**Task item:**
Repeat verbatim each line from the line with "6.629 0.489 -15.062 1.00 87.75 37 GLU A O 1" to the end of the entries. Pictures do not belong in the copy.
(Beginning of Supplied material)
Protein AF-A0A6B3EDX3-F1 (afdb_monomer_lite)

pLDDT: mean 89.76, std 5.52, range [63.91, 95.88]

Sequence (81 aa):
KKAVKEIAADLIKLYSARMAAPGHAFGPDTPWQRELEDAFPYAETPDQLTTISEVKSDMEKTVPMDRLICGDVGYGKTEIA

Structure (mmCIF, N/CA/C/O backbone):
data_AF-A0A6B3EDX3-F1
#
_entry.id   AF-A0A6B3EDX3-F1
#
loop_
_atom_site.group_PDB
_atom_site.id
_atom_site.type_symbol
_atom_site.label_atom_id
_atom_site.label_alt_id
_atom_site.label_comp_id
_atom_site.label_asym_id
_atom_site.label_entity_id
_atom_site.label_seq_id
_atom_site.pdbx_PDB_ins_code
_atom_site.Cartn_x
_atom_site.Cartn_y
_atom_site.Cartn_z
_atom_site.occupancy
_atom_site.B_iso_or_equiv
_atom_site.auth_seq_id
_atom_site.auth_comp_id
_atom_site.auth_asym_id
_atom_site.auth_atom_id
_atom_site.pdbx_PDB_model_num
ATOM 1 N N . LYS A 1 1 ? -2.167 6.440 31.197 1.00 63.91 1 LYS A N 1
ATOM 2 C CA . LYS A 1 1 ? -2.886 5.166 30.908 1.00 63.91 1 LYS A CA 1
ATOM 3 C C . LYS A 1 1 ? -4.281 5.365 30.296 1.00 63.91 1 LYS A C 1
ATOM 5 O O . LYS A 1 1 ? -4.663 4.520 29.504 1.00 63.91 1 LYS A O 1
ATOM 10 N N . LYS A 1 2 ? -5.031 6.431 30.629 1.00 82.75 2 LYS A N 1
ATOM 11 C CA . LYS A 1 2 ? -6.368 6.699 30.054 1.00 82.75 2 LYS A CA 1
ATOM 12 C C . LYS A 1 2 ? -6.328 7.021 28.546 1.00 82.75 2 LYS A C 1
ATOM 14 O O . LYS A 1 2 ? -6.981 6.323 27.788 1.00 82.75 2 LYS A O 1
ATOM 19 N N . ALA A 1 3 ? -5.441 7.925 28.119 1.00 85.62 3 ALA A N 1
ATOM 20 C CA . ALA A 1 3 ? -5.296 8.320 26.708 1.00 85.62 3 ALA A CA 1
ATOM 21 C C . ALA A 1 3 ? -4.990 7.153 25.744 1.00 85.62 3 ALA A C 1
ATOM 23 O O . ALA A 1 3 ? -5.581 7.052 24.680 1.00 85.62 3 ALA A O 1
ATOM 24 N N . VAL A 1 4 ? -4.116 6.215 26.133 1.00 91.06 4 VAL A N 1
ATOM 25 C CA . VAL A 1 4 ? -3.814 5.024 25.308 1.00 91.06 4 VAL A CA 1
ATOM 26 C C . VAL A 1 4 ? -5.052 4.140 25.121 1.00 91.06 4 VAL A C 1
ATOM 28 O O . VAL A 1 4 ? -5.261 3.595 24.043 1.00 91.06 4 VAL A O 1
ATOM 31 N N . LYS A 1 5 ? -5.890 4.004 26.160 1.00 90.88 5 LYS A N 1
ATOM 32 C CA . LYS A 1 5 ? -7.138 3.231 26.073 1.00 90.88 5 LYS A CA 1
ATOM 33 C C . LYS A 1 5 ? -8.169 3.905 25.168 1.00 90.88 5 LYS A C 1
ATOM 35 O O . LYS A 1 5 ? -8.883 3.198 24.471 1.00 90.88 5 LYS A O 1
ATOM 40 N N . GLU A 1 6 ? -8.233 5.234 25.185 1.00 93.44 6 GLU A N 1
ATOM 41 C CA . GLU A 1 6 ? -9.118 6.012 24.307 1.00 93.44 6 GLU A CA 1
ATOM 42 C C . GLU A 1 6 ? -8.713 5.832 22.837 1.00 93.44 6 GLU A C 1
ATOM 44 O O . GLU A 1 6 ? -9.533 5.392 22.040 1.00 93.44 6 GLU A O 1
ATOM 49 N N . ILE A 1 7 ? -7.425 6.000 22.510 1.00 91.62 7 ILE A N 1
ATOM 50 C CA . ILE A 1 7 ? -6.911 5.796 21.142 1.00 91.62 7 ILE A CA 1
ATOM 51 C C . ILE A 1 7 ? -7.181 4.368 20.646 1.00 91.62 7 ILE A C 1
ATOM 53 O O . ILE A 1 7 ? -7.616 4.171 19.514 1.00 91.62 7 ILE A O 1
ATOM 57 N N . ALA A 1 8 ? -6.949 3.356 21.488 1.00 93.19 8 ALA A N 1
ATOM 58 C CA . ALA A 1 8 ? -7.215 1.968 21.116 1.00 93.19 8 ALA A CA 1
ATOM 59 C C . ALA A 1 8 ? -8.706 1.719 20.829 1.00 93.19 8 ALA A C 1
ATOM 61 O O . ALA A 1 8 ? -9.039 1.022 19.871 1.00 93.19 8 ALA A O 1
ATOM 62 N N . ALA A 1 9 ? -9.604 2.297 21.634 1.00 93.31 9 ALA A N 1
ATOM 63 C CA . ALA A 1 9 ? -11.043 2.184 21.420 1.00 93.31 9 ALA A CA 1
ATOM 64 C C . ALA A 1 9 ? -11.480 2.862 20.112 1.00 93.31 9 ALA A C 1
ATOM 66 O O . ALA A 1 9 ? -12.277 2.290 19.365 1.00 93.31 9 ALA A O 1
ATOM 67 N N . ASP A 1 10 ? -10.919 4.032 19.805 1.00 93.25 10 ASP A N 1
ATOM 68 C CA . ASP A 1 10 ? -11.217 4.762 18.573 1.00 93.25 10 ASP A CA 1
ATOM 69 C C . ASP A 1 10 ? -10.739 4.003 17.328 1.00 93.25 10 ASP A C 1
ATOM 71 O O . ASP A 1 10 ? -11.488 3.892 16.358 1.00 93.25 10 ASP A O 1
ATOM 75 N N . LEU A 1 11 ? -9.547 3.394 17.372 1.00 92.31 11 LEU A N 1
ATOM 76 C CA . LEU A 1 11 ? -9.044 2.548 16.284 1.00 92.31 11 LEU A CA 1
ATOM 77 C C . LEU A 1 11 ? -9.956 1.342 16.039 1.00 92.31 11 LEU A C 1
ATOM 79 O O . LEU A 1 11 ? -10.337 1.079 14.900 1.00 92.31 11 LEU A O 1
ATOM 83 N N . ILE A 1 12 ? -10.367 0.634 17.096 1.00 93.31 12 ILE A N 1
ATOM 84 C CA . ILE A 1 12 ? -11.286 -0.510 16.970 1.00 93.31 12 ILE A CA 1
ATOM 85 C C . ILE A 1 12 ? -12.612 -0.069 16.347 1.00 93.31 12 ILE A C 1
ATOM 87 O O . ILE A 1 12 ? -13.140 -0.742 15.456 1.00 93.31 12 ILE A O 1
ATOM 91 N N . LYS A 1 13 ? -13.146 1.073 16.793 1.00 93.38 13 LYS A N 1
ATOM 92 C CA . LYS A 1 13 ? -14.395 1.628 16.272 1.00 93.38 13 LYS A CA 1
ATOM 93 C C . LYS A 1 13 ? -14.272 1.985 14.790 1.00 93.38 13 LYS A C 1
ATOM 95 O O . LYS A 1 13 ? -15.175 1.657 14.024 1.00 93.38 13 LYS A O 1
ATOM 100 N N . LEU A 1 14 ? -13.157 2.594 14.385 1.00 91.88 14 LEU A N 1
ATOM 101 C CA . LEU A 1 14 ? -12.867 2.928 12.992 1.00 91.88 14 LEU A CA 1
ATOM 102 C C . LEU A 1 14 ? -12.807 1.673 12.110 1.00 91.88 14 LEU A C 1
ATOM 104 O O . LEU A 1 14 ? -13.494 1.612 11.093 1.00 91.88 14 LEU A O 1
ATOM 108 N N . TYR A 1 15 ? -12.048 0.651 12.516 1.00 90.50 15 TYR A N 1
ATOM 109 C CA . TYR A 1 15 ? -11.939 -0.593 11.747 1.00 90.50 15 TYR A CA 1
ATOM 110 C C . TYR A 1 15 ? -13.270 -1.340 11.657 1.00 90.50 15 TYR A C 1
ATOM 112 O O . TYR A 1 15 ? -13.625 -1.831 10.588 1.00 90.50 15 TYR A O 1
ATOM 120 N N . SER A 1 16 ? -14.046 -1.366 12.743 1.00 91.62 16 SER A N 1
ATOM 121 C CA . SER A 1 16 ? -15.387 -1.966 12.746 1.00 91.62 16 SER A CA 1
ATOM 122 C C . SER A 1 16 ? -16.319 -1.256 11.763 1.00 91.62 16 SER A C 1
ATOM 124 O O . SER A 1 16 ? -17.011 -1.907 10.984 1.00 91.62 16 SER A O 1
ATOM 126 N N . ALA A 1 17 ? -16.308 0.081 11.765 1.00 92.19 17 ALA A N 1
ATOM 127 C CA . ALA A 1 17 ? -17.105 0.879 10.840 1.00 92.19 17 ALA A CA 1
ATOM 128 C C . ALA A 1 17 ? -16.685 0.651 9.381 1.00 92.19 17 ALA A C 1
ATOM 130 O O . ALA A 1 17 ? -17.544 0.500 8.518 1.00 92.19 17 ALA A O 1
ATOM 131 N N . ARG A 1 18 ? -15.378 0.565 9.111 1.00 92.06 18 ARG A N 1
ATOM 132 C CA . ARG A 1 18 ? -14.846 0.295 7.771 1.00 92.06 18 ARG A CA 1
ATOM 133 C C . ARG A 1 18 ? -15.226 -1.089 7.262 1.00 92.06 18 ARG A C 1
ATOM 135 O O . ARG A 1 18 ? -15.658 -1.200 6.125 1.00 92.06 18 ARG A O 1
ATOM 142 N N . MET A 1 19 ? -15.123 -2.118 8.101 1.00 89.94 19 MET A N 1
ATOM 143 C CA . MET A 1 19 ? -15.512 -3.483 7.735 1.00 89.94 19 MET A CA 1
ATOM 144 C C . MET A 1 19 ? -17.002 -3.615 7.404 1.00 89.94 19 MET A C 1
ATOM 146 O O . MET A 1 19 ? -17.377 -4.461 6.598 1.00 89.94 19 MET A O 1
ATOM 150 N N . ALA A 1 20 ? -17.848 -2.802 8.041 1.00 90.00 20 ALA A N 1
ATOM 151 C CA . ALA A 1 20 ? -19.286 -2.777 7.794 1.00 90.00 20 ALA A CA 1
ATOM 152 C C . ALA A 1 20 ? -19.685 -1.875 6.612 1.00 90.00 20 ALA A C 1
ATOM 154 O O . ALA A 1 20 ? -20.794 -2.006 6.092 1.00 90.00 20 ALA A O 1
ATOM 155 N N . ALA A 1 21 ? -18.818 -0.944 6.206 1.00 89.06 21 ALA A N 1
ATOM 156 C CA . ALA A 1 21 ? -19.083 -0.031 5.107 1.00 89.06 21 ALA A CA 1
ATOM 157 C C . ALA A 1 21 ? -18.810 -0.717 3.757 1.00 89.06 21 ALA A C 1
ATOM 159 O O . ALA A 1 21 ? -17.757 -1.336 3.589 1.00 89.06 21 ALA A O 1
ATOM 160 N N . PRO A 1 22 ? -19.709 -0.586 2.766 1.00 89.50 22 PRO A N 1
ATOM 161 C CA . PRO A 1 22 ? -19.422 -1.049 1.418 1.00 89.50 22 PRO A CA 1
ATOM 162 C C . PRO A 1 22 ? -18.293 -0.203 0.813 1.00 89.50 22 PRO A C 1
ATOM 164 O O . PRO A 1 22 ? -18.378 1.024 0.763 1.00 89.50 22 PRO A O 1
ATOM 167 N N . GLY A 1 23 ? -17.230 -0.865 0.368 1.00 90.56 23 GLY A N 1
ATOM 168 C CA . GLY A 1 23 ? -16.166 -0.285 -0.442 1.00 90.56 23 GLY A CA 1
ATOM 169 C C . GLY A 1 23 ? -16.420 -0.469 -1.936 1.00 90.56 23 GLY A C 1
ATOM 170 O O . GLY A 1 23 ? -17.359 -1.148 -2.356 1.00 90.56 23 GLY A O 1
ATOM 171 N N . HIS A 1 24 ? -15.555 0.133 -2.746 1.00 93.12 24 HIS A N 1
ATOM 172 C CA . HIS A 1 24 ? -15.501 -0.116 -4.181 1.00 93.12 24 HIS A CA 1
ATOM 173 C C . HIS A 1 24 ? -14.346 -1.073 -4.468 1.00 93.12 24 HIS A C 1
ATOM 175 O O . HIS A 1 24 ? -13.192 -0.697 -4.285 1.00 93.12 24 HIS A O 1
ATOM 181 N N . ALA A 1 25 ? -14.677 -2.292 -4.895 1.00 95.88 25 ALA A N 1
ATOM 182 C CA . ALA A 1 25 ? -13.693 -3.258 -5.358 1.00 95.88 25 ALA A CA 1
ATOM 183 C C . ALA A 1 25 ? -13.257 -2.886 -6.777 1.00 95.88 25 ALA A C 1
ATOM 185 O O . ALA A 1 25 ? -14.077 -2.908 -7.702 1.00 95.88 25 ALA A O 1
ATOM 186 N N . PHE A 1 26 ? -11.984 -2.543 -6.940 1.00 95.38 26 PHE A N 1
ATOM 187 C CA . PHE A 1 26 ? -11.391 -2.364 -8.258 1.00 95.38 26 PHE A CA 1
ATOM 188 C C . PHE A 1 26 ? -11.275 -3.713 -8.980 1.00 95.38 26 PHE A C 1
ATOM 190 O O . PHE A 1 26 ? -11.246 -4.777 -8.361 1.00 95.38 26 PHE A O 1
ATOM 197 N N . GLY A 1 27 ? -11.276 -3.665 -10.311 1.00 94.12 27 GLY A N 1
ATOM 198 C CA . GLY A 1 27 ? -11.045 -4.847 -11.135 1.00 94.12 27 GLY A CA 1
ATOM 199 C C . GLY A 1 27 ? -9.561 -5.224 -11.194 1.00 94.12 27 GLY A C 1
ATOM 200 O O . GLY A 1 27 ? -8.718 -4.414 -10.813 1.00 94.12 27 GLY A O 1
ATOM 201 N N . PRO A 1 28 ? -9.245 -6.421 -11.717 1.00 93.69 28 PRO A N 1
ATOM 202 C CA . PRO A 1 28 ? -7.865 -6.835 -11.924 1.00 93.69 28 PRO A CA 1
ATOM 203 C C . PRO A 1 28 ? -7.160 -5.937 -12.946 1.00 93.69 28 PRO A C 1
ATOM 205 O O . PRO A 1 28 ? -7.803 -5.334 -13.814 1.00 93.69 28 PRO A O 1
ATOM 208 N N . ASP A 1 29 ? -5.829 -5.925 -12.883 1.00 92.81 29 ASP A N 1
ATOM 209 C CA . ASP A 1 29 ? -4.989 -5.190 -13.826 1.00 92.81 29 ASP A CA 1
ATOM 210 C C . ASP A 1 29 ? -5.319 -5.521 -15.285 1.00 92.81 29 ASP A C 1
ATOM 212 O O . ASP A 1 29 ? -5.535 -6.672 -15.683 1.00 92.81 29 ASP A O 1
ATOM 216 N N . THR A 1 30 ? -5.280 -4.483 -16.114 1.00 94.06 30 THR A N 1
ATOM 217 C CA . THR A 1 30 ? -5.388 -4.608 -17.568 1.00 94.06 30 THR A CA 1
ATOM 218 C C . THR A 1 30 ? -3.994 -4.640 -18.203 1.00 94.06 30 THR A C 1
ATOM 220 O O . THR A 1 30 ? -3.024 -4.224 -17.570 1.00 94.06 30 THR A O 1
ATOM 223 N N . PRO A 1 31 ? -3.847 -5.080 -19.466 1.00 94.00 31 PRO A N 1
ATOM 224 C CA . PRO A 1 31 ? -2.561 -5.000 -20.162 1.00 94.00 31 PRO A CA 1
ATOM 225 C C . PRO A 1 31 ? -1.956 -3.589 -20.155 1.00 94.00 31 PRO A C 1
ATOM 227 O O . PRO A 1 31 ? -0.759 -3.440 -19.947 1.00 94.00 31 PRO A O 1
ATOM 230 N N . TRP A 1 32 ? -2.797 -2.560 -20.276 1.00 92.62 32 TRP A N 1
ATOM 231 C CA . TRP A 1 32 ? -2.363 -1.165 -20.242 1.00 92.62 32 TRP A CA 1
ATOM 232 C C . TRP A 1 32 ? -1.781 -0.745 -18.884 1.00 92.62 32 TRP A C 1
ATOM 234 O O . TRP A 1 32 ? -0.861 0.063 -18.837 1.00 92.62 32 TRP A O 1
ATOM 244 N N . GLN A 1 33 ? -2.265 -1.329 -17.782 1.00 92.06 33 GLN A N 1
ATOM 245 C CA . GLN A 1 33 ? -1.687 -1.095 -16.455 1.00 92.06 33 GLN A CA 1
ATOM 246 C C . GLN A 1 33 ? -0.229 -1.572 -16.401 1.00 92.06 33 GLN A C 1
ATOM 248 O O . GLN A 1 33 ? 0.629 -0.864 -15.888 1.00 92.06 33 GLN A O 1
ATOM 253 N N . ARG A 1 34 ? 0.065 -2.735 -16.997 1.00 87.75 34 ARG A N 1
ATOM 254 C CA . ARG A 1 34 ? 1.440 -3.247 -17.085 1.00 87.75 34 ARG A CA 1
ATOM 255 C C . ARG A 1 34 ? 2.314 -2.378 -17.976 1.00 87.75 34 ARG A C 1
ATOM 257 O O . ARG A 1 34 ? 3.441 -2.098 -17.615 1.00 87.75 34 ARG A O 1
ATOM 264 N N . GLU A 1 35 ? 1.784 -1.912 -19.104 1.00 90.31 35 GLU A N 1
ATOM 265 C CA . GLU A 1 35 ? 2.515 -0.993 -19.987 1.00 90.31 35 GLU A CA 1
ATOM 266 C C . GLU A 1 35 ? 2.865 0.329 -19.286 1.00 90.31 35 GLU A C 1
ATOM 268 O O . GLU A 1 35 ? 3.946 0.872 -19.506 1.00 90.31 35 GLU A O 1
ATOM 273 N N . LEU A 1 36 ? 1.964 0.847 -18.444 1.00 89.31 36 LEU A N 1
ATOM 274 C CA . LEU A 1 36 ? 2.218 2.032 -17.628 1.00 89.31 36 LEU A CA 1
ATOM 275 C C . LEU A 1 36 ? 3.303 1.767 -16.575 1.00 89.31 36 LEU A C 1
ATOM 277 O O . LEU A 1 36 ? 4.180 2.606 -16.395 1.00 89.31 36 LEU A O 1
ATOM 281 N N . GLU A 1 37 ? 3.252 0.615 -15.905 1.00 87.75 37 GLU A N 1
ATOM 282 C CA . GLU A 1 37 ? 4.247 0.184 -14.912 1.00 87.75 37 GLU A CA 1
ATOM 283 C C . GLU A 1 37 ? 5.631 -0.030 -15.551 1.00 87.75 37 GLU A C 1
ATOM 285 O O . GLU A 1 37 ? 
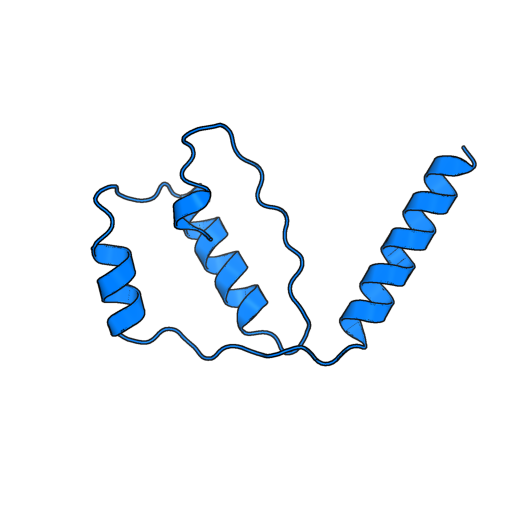6.629 0.489 -15.062 1.00 87.75 37 GLU A O 1
ATOM 290 N N . ASP A 1 38 ? 5.689 -0.660 -16.723 1.00 87.31 38 ASP A N 1
ATOM 291 C CA . ASP A 1 38 ? 6.928 -0.870 -17.482 1.00 87.31 38 ASP A CA 1
ATOM 292 C C . ASP A 1 38 ? 7.529 0.444 -18.028 1.00 87.31 38 ASP A C 1
ATOM 294 O O . ASP A 1 38 ? 8.698 0.485 -18.423 1.00 87.31 38 ASP A O 1
ATOM 298 N N . ALA A 1 39 ? 6.749 1.531 -18.082 1.00 88.25 39 ALA A N 1
ATOM 299 C CA . ALA A 1 39 ? 7.227 2.842 -18.519 1.00 88.25 39 ALA A CA 1
ATOM 300 C C . ALA A 1 39 ? 8.044 3.575 -17.442 1.00 88.25 39 ALA A C 1
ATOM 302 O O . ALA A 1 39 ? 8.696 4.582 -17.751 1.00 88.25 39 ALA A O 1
(End of Supplied material)
**Output below:**
6.629 0.489 -15.062 1.00 87.75 37 GLU A O 1
ATOM 290 N N . ASP A 1 38 ? 5.689 -0.660 -16.723 1.00 87.31 38 ASP A N 1
ATOM 291 C CA . ASP A 1 38 ? 6.928 -0.870 -17.482 1.00 87.31 38 ASP A CA 1
ATOM 292 C C . ASP A 1 38 ? 7.529 0.444 -18.028 1.00 87.31 38 ASP A C 1
ATOM 294 O O . ASP A 1 38 ? 8.698 0.485 -18.423 1.00 87.31 38 ASP A O 1
ATOM 298 N N . ALA A 1 39 ? 6.749 1.531 -18.082 1.00 88.25 39 ALA A N 1
ATOM 299 C CA . ALA A 1 39 ? 7.227 2.842 -18.519 1.00 88.25 39 ALA A CA 1
ATOM 300 C C . ALA A 1 39 ? 8.044 3.575 -17.442 1.00 88.25 39 ALA A C 1
ATOM 302 O O . ALA A 1 39 ? 8.696 4.582 -17.751 1.00 88.25 39 ALA A O 1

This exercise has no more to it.